### [Task description]
Your response should be the lines from the one holding "ATOM 92 C C" to the last line of the data below, copied exactly and with no additions.

### [Extracted records]
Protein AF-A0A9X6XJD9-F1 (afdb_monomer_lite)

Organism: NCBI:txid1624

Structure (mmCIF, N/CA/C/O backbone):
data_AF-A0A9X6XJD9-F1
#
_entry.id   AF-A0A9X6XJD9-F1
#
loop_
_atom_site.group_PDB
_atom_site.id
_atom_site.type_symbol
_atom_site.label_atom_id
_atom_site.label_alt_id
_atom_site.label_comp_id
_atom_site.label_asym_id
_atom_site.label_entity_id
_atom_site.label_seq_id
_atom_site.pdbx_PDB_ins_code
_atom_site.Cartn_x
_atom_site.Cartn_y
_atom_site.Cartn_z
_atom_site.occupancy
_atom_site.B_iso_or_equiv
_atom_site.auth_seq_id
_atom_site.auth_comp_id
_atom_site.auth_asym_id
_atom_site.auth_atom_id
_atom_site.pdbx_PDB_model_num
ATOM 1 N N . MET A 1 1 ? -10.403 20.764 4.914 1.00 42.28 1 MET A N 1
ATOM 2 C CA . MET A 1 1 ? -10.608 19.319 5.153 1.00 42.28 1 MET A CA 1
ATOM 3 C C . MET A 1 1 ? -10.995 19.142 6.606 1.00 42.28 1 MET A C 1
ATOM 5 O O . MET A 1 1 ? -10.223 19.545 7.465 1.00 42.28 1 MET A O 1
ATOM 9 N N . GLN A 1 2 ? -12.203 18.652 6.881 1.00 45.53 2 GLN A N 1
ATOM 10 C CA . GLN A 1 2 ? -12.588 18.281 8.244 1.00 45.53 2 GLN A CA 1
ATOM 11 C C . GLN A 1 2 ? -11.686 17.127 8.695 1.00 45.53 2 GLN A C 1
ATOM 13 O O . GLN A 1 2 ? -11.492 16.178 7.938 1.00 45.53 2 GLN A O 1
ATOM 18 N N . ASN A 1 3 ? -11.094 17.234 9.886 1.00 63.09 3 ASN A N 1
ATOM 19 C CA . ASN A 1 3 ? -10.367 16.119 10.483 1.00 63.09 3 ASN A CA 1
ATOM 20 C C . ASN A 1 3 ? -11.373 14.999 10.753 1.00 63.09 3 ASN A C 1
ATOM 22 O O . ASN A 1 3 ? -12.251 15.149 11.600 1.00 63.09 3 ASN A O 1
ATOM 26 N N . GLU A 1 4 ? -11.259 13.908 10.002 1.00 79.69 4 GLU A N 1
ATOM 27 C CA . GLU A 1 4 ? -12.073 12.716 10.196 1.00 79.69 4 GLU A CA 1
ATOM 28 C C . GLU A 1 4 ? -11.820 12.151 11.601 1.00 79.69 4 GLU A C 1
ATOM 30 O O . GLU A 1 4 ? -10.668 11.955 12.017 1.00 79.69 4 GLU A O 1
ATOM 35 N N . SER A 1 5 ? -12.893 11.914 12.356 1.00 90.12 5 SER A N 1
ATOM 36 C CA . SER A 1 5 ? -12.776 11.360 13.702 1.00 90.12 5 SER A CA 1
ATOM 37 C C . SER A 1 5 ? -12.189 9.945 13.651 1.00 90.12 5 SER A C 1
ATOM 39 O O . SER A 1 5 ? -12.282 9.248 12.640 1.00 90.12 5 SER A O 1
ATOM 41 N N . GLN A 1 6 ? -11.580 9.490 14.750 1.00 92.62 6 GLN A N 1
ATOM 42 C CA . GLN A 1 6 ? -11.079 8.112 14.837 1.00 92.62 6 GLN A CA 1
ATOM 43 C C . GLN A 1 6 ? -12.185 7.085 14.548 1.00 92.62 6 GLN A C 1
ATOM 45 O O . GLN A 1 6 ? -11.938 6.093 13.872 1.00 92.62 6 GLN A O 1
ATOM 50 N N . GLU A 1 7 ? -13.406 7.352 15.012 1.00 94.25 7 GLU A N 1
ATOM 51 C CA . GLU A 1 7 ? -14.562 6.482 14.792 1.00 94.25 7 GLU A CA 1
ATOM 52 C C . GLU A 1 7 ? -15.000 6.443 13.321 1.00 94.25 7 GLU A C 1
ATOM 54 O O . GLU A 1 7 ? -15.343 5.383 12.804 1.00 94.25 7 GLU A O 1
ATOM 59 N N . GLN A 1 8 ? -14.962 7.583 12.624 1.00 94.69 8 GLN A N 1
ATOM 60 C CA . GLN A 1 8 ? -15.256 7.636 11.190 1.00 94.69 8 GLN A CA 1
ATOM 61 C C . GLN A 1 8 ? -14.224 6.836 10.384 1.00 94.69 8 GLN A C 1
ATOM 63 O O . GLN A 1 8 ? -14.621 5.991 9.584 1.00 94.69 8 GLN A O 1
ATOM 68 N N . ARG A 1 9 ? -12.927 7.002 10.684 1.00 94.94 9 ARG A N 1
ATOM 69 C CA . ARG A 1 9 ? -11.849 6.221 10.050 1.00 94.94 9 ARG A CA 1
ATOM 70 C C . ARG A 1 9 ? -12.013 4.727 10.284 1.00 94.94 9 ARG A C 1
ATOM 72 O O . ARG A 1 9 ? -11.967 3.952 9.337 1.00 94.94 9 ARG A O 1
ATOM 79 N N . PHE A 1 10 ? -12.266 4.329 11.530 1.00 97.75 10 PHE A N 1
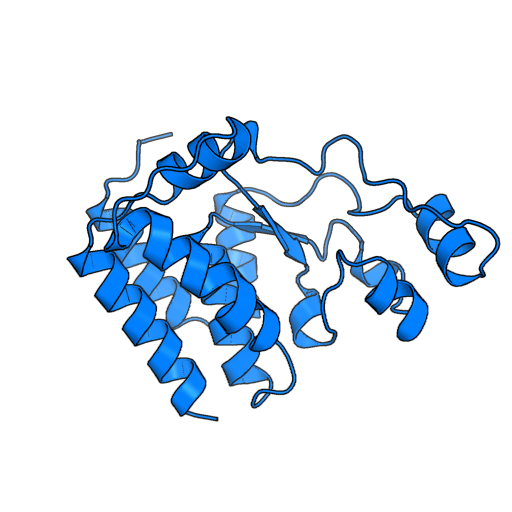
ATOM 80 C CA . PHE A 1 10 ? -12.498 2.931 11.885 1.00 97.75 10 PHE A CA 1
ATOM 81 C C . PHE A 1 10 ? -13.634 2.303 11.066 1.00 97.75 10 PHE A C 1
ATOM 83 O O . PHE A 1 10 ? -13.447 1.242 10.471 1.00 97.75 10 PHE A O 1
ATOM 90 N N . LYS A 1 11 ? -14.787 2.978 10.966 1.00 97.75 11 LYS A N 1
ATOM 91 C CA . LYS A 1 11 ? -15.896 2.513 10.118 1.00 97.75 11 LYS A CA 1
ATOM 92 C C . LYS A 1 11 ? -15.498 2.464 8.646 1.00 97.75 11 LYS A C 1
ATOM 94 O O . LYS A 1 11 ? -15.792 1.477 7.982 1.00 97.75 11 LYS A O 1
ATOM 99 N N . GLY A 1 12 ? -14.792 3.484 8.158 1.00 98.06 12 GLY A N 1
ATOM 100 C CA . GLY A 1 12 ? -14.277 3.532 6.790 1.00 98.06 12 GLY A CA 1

### [Finished task]
ATOM 92 C C . LYS A 1 11 ? -15.498 2.464 8.646 1.00 97.75 11 LYS A C 1
ATOM 94 O O . LYS A 1 11 ? -15.792 1.477 7.982 1.00 97.75 11 LYS A O 1
ATOM 99 N N . GLY A 1 12 ? -14.792 3.484 8.158 1.00 98.06 12 GLY A N 1
ATOM 100 C CA . GLY A 1 12 ? -14.277 3.532 6.790 1.00 98.06 12 GLY A CA 1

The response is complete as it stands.